• [TASK ITEM] Every line from the beginning of the records below up to the one holding "Organism: NCBI:txid2338552" should be quoted exactly; leave out the rest.

• [Stored items]

====

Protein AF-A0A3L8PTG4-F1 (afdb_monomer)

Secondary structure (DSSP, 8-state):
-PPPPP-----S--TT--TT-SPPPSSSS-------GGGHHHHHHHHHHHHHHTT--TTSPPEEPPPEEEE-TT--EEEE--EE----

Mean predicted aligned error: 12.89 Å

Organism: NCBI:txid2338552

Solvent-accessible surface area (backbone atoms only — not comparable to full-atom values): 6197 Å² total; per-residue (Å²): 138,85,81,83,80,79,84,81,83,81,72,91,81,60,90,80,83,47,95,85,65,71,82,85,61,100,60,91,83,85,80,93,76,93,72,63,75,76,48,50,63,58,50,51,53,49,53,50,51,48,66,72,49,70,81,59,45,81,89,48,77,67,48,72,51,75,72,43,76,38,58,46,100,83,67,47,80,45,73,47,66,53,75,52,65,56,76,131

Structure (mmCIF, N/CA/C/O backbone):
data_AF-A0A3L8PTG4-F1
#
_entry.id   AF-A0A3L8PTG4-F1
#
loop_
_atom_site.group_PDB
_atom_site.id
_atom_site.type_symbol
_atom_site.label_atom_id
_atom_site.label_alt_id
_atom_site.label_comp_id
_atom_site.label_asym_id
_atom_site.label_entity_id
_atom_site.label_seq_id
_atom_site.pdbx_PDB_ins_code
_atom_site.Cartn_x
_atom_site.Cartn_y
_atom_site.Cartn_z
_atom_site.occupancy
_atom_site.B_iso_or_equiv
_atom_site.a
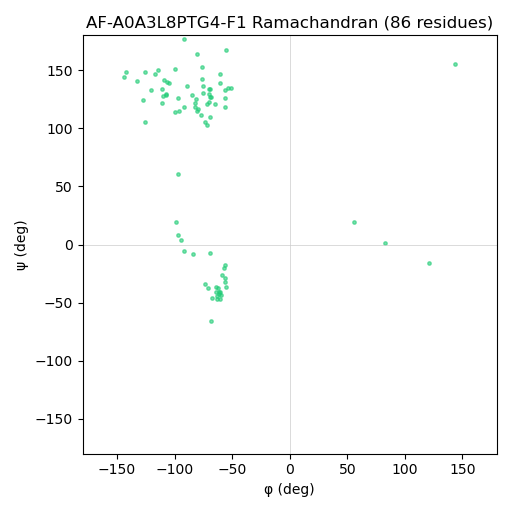uth_seq_id
_atom_site.auth_comp_id
_atom_site.auth_asym_id
_atom_site.auth_atom_id
_atom_site.pdbx_PDB_model_num
ATOM 1 N N . MET A 1 1 ?
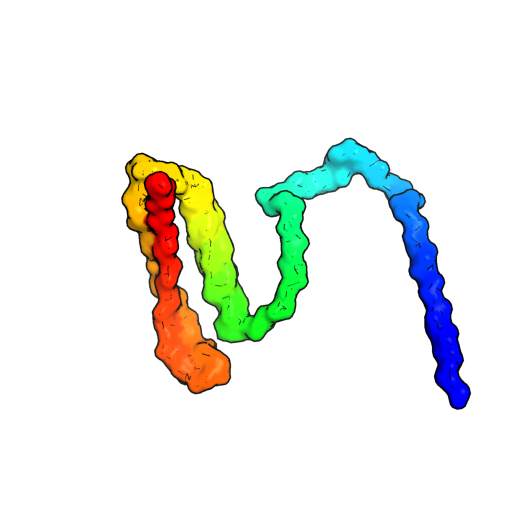 24.357 -43.822 1.539 1.00 34.78 1 MET A N 1
ATOM 2 C CA . MET A 1 1 ? 24.813 -43.298 0.232 1.00 34.78 1 MET A CA 1
ATOM 3 C C . MET A 1 1 ? 23.646 -42.575 -0.421 1.00 34.78 1 MET A C 1
ATOM 5 O O . MET A 1 1 ? 22.719 -43.244 -0.851 1.00 34.78 1 MET A O 1
ATOM 9 N N . PHE A 1 2 ? 23.644 -41.241 -0.443 1.00 42.97 2 PHE A N 1
ATOM 10 C CA . PHE A 1 2 ? 22.634 -40.466 -1.173 1.00 42.97 2 PHE A CA 1
ATOM 11 C C . PHE A 1 2 ? 23.159 -40.195 -2.586 1.00 42.97 2 PHE A C 1
ATOM 13 O O . PHE A 1 2 ? 24.237 -39.622 -2.750 1.00 42.97 2 PHE A O 1
ATOM 20 N N . SER A 1 3 ? 22.446 -40.692 -3.596 1.00 44.97 3 SER A N 1
ATOM 21 C CA . SER A 1 3 ? 22.794 -40.543 -5.008 1.00 44.97 3 SER A CA 1
ATOM 22 C C . SER A 1 3 ? 22.619 -39.089 -5.455 1.00 44.97 3 SER A C 1
ATOM 24 O O . SER A 1 3 ? 21.624 -38.432 -5.154 1.00 44.97 3 SER A O 1
ATOM 26 N N . LYS A 1 4 ? 23.626 -38.574 -6.166 1.00 50.78 4 LYS A N 1
ATOM 27 C CA . LYS A 1 4 ? 23.636 -37.226 -6.740 1.00 50.78 4 LYS A CA 1
ATOM 28 C C . LYS A 1 4 ? 22.552 -37.114 -7.816 1.00 50.78 4 LYS A C 1
ATOM 30 O O . LYS A 1 4 ? 22.590 -37.837 -8.807 1.00 50.78 4 LYS A O 1
ATOM 35 N N . ILE A 1 5 ? 21.614 -36.190 -7.627 1.00 57.59 5 ILE A N 1
ATOM 36 C CA . ILE A 1 5 ? 20.645 -35.779 -8.648 1.00 57.59 5 ILE A CA 1
ATOM 37 C C . ILE A 1 5 ? 21.407 -34.963 -9.698 1.00 57.59 5 ILE A C 1
ATOM 39 O O . ILE A 1 5 ? 22.050 -33.968 -9.375 1.00 57.59 5 ILE A O 1
ATOM 43 N N . SER A 1 6 ? 21.380 -35.419 -10.949 1.00 58.00 6 SER A N 1
ATOM 44 C CA . SER A 1 6 ? 22.034 -34.761 -12.080 1.00 58.00 6 SER A CA 1
ATOM 45 C C . SER A 1 6 ? 21.336 -33.444 -12.437 1.00 58.00 6 SER A C 1
ATOM 47 O O . SER A 1 6 ? 20.134 -33.439 -12.714 1.00 58.00 6 SER A O 1
ATOM 49 N N . GLU A 1 7 ? 22.086 -32.346 -12.503 1.00 60.62 7 GLU A N 1
ATOM 50 C CA . GLU A 1 7 ? 21.609 -31.055 -13.007 1.00 60.62 7 GLU A CA 1
ATOM 51 C C . GLU A 1 7 ? 21.372 -31.126 -14.526 1.00 60.62 7 GLU A C 1
ATOM 53 O O . GLU A 1 7 ? 22.308 -31.211 -15.323 1.00 60.62 7 GLU A O 1
ATOM 58 N N . LYS A 1 8 ? 20.106 -31.096 -14.953 1.00 57.75 8 LYS A N 1
ATOM 59 C CA . LYS A 1 8 ? 19.733 -30.978 -16.371 1.00 57.75 8 LYS A CA 1
ATOM 60 C C . LYS A 1 8 ? 19.914 -29.519 -16.806 1.00 57.75 8 LYS A C 1
ATOM 62 O O . LYS A 1 8 ? 19.156 -28.655 -16.373 1.00 57.75 8 LYS A O 1
ATOM 67 N N . LYS A 1 9 ? 20.893 -29.231 -17.669 1.00 55.53 9 LYS A N 1
ATOM 68 C CA . LYS A 1 9 ? 21.042 -27.904 -18.291 1.00 55.53 9 LYS A CA 1
ATOM 69 C C . LYS A 1 9 ? 20.080 -27.775 -19.474 1.00 55.53 9 LYS A C 1
ATOM 71 O O . LYS A 1 9 ? 20.214 -28.494 -20.461 1.00 55.53 9 LYS A O 1
ATOM 76 N N . PHE A 1 10 ? 19.113 -26.868 -19.368 1.00 56.78 10 PHE A N 1
ATOM 77 C CA . PHE A 1 10 ? 18.238 -26.481 -20.475 1.00 56.78 10 PHE A CA 1
ATOM 78 C C . PHE A 1 10 ? 18.964 -25.461 -21.366 1.00 56.78 10 PHE A C 1
ATOM 80 O O . PHE A 1 10 ? 19.454 -24.450 -20.872 1.00 56.78 10 PHE A O 1
ATOM 87 N N . SER A 1 11 ? 19.070 -25.733 -22.668 1.00 60.91 11 SER A N 1
ATOM 88 C CA . SER A 1 11 ? 19.682 -24.825 -23.648 1.00 60.91 11 SER A CA 1
ATOM 89 C C . SER A 1 11 ? 18.749 -23.658 -23.989 1.00 60.91 11 SER A C 1
ATOM 91 O O . SER A 1 11 ? 17.574 -23.886 -24.266 1.00 60.91 11 SER A O 1
ATOM 93 N N . GLU A 1 12 ? 19.278 -22.434 -24.066 1.00 60.72 12 GLU A N 1
ATOM 94 C CA . GLU A 1 12 ? 18.515 -21.191 -24.305 1.00 60.72 12 GLU A CA 1
ATOM 95 C C . GLU A 1 12 ? 17.909 -21.044 -25.716 1.00 60.72 12 GLU A C 1
ATOM 97 O O . GLU A 1 12 ? 17.114 -20.136 -25.957 1.00 60.72 12 GLU A O 1
ATOM 102 N N . ASN A 1 13 ? 18.233 -21.951 -26.641 1.00 56.22 13 ASN A N 1
ATOM 103 C CA . ASN A 1 13 ? 17.774 -21.918 -28.031 1.00 56.22 13 ASN A CA 1
ATOM 104 C C . ASN A 1 13 ? 16.546 -22.811 -28.249 1.00 56.22 13 ASN A C 1
ATOM 106 O O . ASN A 1 13 ? 16.577 -23.766 -29.023 1.00 56.22 13 ASN A O 1
ATOM 110 N N . TRP A 1 14 ? 15.451 -22.517 -27.549 1.00 58.72 14 TRP A N 1
ATOM 111 C CA . TRP A 1 14 ? 14.143 -23.074 -27.896 1.00 58.72 14 TRP A CA 1
ATOM 112 C C . TRP A 1 14 ? 13.555 -22.223 -29.025 1.00 58.72 14 TRP A C 1
ATOM 114 O O . TRP A 1 14 ? 13.397 -21.009 -28.883 1.00 58.72 14 TRP A O 1
ATOM 124 N N . GLY A 1 15 ? 13.325 -22.841 -30.188 1.00 50.28 15 GLY A N 1
ATOM 125 C CA . GLY A 1 15 ? 12.887 -22.149 -31.401 1.00 50.28 15 GLY A CA 1
ATOM 126 C C . GLY A 1 15 ? 11.664 -21.256 -31.159 1.00 50.28 15 GLY A C 1
ATOM 127 O O . GLY A 1 15 ? 10.710 -21.667 -30.506 1.00 50.28 15 GLY A O 1
ATOM 128 N N . GLY A 1 16 ? 11.704 -20.024 -31.681 1.00 61.91 16 GLY A N 1
ATOM 129 C CA . GLY A 1 16 ? 10.597 -19.057 -31.616 1.00 61.91 16 GLY A CA 1
ATOM 130 C C . GLY A 1 16 ? 10.921 -17.728 -30.926 1.00 61.91 16 GLY A C 1
ATOM 131 O O . GLY A 1 16 ? 10.199 -16.757 -31.135 1.00 61.91 16 GLY A O 1
ATOM 132 N N . LYS A 1 17 ? 12.019 -17.637 -30.166 1.00 65.19 17 LYS A N 1
ATOM 133 C CA . LYS A 1 17 ? 12.474 -16.384 -29.543 1.00 65.19 17 LYS A CA 1
ATOM 134 C C . LYS A 1 17 ? 13.075 -15.451 -30.605 1.00 65.19 17 LYS A C 1
ATOM 136 O O . LYS A 1 17 ? 14.181 -15.690 -31.080 1.00 65.19 17 LYS A O 1
ATOM 141 N N . ARG A 1 18 ? 12.347 -14.401 -30.992 1.00 71.50 18 ARG A N 1
ATOM 142 C CA . ARG A 1 18 ? 12.861 -13.281 -31.803 1.00 71.50 18 ARG A CA 1
ATOM 143 C C . ARG A 1 18 ? 12.839 -12.011 -30.954 1.00 71.50 18 ARG A C 1
ATOM 145 O O . ARG A 1 18 ? 11.994 -11.876 -30.071 1.00 71.50 18 ARG A O 1
ATOM 152 N N . GLU A 1 19 ? 13.750 -11.073 -31.189 1.00 58.66 19 GLU A N 1
ATOM 153 C CA . GLU A 1 19 ? 13.662 -9.760 -30.540 1.00 58.66 19 GLU A CA 1
ATOM 154 C C . GLU A 1 19 ? 12.302 -9.121 -30.866 1.00 58.66 19 GLU A C 1
ATOM 156 O O . GLU A 1 19 ? 11.884 -9.071 -32.021 1.00 58.66 19 GLU A O 1
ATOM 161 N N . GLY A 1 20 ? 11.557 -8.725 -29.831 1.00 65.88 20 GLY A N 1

====

• [REPLY]
Protein AF-A0A3L8PTG4-F1 (afdb_monomer)

Secondary structure (DSSP, 8-state):
-PPPPP-----S--TT--TT-SPPPSSSS-------GGGHHHHHHHHHHHHHHTT--TTSPPEEPPPEEEE-TT--EEEE--EE----

Mean predicted aligned error: 12.89 Å

Organism: NCBI:txid2338552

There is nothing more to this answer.